The law on waste disposal and waste recovery sets the essential principles on which the system is legally based, which regulates waste disposal. The polluter pays principle is respected, which therefore entails the responsibility of the waste producer. In addition, it defines the collection and treatment of waste as being under the responsibility of the municipalities which must ensure the elimination of waste household and similar, of commercial or artisanal origin, likely to be absorbed without risk to people and the environment, with Long Beach dumpsters or not. This does not imply responsibility for a total elimination of the harmful effects that can cause waste. But with due respect for this law, it is more concretely to avoid the harmful effects on the natural environment (soil, fauna and flora), the degradation of sites or landscapes that cause aesthetic and tourist damage, air pollution and water, which varies with the grain size of the soil used, noises and odors and generally any harm to man and the environment.
In which cases does recycling seem to be reaching its limits today
So-called mechanical recycling is a proven technology that has made it possible to achieve a recycling rate of 58% of PET and HDPE bottles and flasks. From post-consumer plastic packaging waste, mechanical recycling consists of sorting, crushing, washing and manufacturing granules, without modifying the structure of the material. This technology is reliable, mastered, but it can only process waste of a certain quality and recycled plastic still loses some of its properties. In addition, the additives, dyes, mineral fillers that make it up and which provide different functionalities to the packaging, are not eliminated during the process. Therefore, other methods must be found. Scientists need to be looking for complementary paths on the side of new recycling technologies and waste management solutions resulting from R&D on plastics. They make it possible to return to the original molecules, the monomers, and to obtain a purified material, ready to be reassembled (this is the polymerization process) to form plastic materials.
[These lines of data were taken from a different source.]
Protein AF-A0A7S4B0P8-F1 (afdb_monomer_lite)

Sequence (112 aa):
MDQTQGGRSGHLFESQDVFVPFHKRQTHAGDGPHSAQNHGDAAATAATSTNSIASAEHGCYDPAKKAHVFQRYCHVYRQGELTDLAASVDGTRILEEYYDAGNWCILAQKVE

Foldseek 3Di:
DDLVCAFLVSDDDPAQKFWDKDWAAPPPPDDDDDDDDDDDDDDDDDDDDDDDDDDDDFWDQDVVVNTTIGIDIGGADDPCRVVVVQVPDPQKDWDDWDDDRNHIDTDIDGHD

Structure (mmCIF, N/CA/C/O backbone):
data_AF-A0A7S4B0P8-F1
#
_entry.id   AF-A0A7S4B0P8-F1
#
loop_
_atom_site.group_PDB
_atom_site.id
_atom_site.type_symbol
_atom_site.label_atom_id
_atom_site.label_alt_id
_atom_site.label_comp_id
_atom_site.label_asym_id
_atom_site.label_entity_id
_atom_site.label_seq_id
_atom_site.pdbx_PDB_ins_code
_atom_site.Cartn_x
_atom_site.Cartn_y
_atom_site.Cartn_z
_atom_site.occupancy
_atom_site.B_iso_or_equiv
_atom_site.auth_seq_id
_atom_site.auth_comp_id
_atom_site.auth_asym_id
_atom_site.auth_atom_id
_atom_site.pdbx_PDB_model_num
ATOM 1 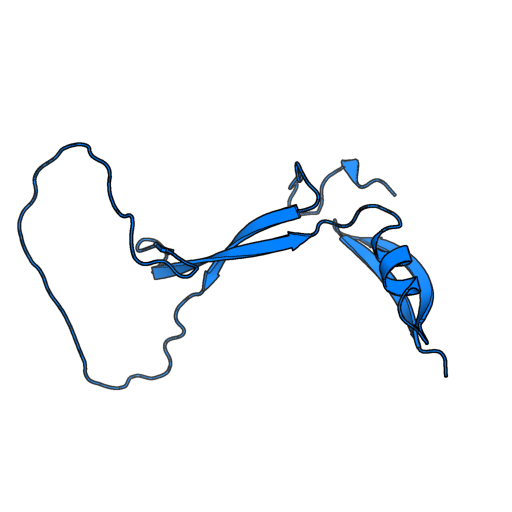N N . MET A 1 1 ? -9.577 15.118 1.706 1.00 55.31 1 MET A N 1
ATOM 2 C CA . MET A 1 1 ? -8.770 13.884 1.734 1.00 55.31 1 MET A CA 1
ATOM 3 C C . MET A 1 1 ? -8.849 13.299 0.337 1.00 55.31 1 MET A C 1
ATOM 5 O O . MET A 1 1 ? -9.775 12.552 0.069 1.00 55.31 1 MET A O 1
ATOM 9 N N . ASP A 1 2 ? -8.032 13.781 -0.599 1.00 58.16 2 ASP A N 1
ATOM 10 C CA . ASP A 1 2 ? -8.257 13.516 -2.024 1.00 58.16 2 ASP A CA 1
ATOM 11 C C . ASP A 1 2 ? -7.078 12.745 -2.627 1.00 58.16 2 ASP A C 1
ATOM 13 O O . ASP A 1 2 ? -5.991 13.286 -2.829 1.00 58.16 2 ASP A O 1
ATOM 17 N N . GLN A 1 3 ? -7.304 11.455 -2.877 1.00 69.88 3 GLN A N 1
ATOM 18 C CA . GLN A 1 3 ? -6.343 10.554 -3.513 1.00 69.88 3 GLN A CA 1
ATOM 19 C C . GLN A 1 3 ? -6.120 10.905 -5.000 1.00 69.88 3 GLN A C 1
ATOM 21 O O . GLN A 1 3 ? -5.157 10.435 -5.604 1.00 69.88 3 GLN A O 1
ATOM 26 N N . THR A 1 4 ? -6.966 11.756 -5.597 1.00 61.59 4 THR A N 1
ATOM 27 C CA . THR A 1 4 ? -6.920 12.077 -7.034 1.00 61.59 4 THR A CA 1
ATOM 28 C C . THR A 1 4 ? -5.748 12.969 -7.446 1.00 61.59 4 THR A C 1
ATOM 30 O O . THR A 1 4 ? -5.428 13.031 -8.631 1.00 61.59 4 THR A O 1
ATOM 33 N N . GLN A 1 5 ? -5.055 13.617 -6.501 1.00 60.69 5 GLN A N 1
ATOM 34 C CA . GLN A 1 5 ? -3.927 14.508 -6.814 1.00 60.69 5 GLN A CA 1
ATOM 35 C C . GLN A 1 5 ? -2.591 13.795 -7.083 1.00 60.69 5 GLN A C 1
ATOM 37 O O . GLN A 1 5 ? -1.625 14.453 -7.471 1.00 60.69 5 GLN A O 1
ATOM 42 N N . GLY A 1 6 ? -2.525 12.466 -6.940 1.00 59.91 6 GLY A N 1
ATOM 43 C CA . GLY A 1 6 ? -1.267 11.722 -7.021 1.00 59.91 6 GLY A CA 1
ATOM 44 C C . GLY A 1 6 ? -0.369 11.993 -5.806 1.00 59.91 6 GLY A C 1
ATOM 45 O O . GLY A 1 6 ? -0.428 13.041 -5.164 1.00 59.91 6 GLY A O 1
ATOM 46 N N . GLY A 1 7 ? 0.446 11.011 -5.419 1.00 64.19 7 GLY A N 1
ATOM 47 C CA . GLY A 1 7 ? 1.368 11.166 -4.289 1.00 64.19 7 GLY A CA 1
ATOM 48 C C . GLY A 1 7 ? 2.494 12.169 -4.564 1.00 64.19 7 GLY A C 1
ATOM 49 O O . GLY A 1 7 ? 2.580 12.754 -5.639 1.00 64.19 7 GLY A O 1
ATOM 50 N N . ARG A 1 8 ? 3.444 12.316 -3.630 1.00 61.78 8 ARG A N 1
ATOM 51 C CA . ARG A 1 8 ? 4.636 13.180 -3.817 1.00 61.78 8 ARG A CA 1
ATOM 52 C C . ARG A 1 8 ? 5.437 12.901 -5.098 1.00 61.78 8 ARG A C 1
ATOM 54 O O . ARG A 1 8 ? 6.156 13.772 -5.571 1.00 61.78 8 ARG A O 1
ATOM 61 N N . SER A 1 9 ? 5.345 11.685 -5.630 1.00 65.94 9 SER A N 1
ATOM 62 C CA . SER A 1 9 ? 5.985 11.265 -6.879 1.00 65.94 9 SER A CA 1
ATOM 63 C C . SER A 1 9 ? 5.211 11.667 -8.139 1.00 65.94 9 SER A C 1
ATOM 65 O O . SER A 1 9 ? 5.707 11.429 -9.237 1.00 65.94 9 SER A O 1
ATOM 67 N N . GLY A 1 10 ? 3.994 12.206 -8.000 1.00 66.94 10 GLY A N 1
ATOM 68 C CA . GLY A 1 10 ? 3.073 12.480 -9.103 1.00 66.94 10 GLY A CA 1
ATOM 69 C C . GLY A 1 10 ? 2.609 11.226 -9.850 1.00 66.94 10 GLY A C 1
ATOM 70 O O . GLY A 1 10 ? 1.976 11.348 -10.893 1.00 66.94 10 GLY A O 1
ATOM 71 N N . HIS A 1 11 ? 2.935 10.025 -9.353 1.00 69.69 11 HIS A N 1
ATOM 72 C CA . HIS A 1 11 ? 2.507 8.785 -9.990 1.00 69.69 11 HIS A CA 1
ATOM 73 C C . HIS A 1 11 ? 1.005 8.607 -9.801 1.00 69.69 11 HIS A C 1
ATOM 75 O O . HIS A 1 11 ? 0.520 8.463 -8.677 1.00 69.69 11 HIS A O 1
ATOM 81 N N . LEU A 1 12 ? 0.296 8.591 -10.924 1.00 74.69 12 LEU A N 1
ATOM 82 C CA . LEU A 1 12 ? -1.049 8.057 -11.011 1.00 74.69 12 LEU A CA 1
ATOM 83 C C . LEU A 1 12 ? -0.931 6.562 -11.315 1.00 74.69 12 LEU A C 1
ATOM 85 O O . LEU A 1 12 ? -0.184 6.174 -12.214 1.00 74.69 12 LEU A O 1
ATOM 89 N N . PHE A 1 13 ? -1.640 5.728 -10.563 1.00 80.19 13 PHE A N 1
ATOM 90 C CA . PHE A 1 13 ? -1.698 4.295 -10.831 1.00 80.19 13 PHE A CA 1
ATOM 91 C C . PHE A 1 13 ? -2.985 3.978 -11.591 1.00 80.19 13 PHE A C 1
ATOM 93 O O . PHE A 1 13 ? -4.067 4.396 -11.183 1.00 80.19 13 PHE A O 1
ATOM 100 N N . GLU A 1 14 ? -2.864 3.254 -12.704 1.00 81.69 14 GLU A N 1
ATOM 101 C CA . GLU A 1 14 ? -4.009 2.855 -13.538 1.00 81.69 14 GLU A CA 1
ATOM 102 C C . GLU A 1 14 ? -4.859 1.755 -12.873 1.00 81.69 14 GLU A C 1
ATOM 104 O O . GLU A 1 14 ? -6.055 1.638 -13.138 1.00 81.69 14 GLU A O 1
ATOM 109 N N . SER A 1 15 ? -4.252 0.968 -11.979 1.00 89.56 15 SER A N 1
ATOM 110 C CA . SER A 1 15 ? -4.859 -0.143 -11.240 1.00 89.56 15 SER A CA 1
ATOM 111 C C . SER A 1 15 ? -4.417 -0.146 -9.772 1.00 89.56 15 SER A C 1
ATOM 113 O O . SER A 1 15 ? -3.441 0.505 -9.403 1.00 89.56 15 SER A O 1
ATOM 115 N N . GLN A 1 16 ? -5.131 -0.897 -8.921 1.00 92.31 16 GLN A N 1
ATOM 116 C CA . GLN A 1 16 ? -4.678 -1.149 -7.545 1.00 92.31 16 GLN A CA 1
ATOM 117 C C . GLN A 1 16 ? -3.483 -2.106 -7.526 1.00 92.31 16 GLN A C 1
ATOM 119 O O . GLN A 1 16 ? -2.581 -1.938 -6.723 1.00 92.31 16 GLN A O 1
ATOM 124 N N . ASP A 1 17 ? -3.422 -3.063 -8.447 1.00 95.25 17 ASP A N 1
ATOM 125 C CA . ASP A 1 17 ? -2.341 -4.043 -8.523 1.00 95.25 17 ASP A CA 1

Among these waste management technologies, let us mention depolymerization, which consists of breaking the bonds of polymers (thanks to the use of alcohol, such as methanol or glycol, or even enzymes) to return to the monomer state. Another solution, dissolution: it consists of dissolving a plastic material in a specific solvent then filtering the mixture, cleaning it in a way, to obtain a purified material. Finally, thermal solutions such as pyrolysis and gasification aim to treat plastics with heat to transform them into basic chemical compounds used in plastics processing. Are these technologies really new? In reality, specialists know that they have existed in the laboratory for several decades, without having really broken through yet. But they have progressed and we are looking at them in a new light: that of environmental urgency and more ambitious recycling targets. Twenty years ago, the European Commission set the target of a 22.5% plastic recycling rate. Today, we want to aim for 100%, in the United States. The challenge is to get these recycling technologies out of laboratories and validate their feasibility on a large scale to reduce the need for dumpster rentals to keep on filling up local landfills.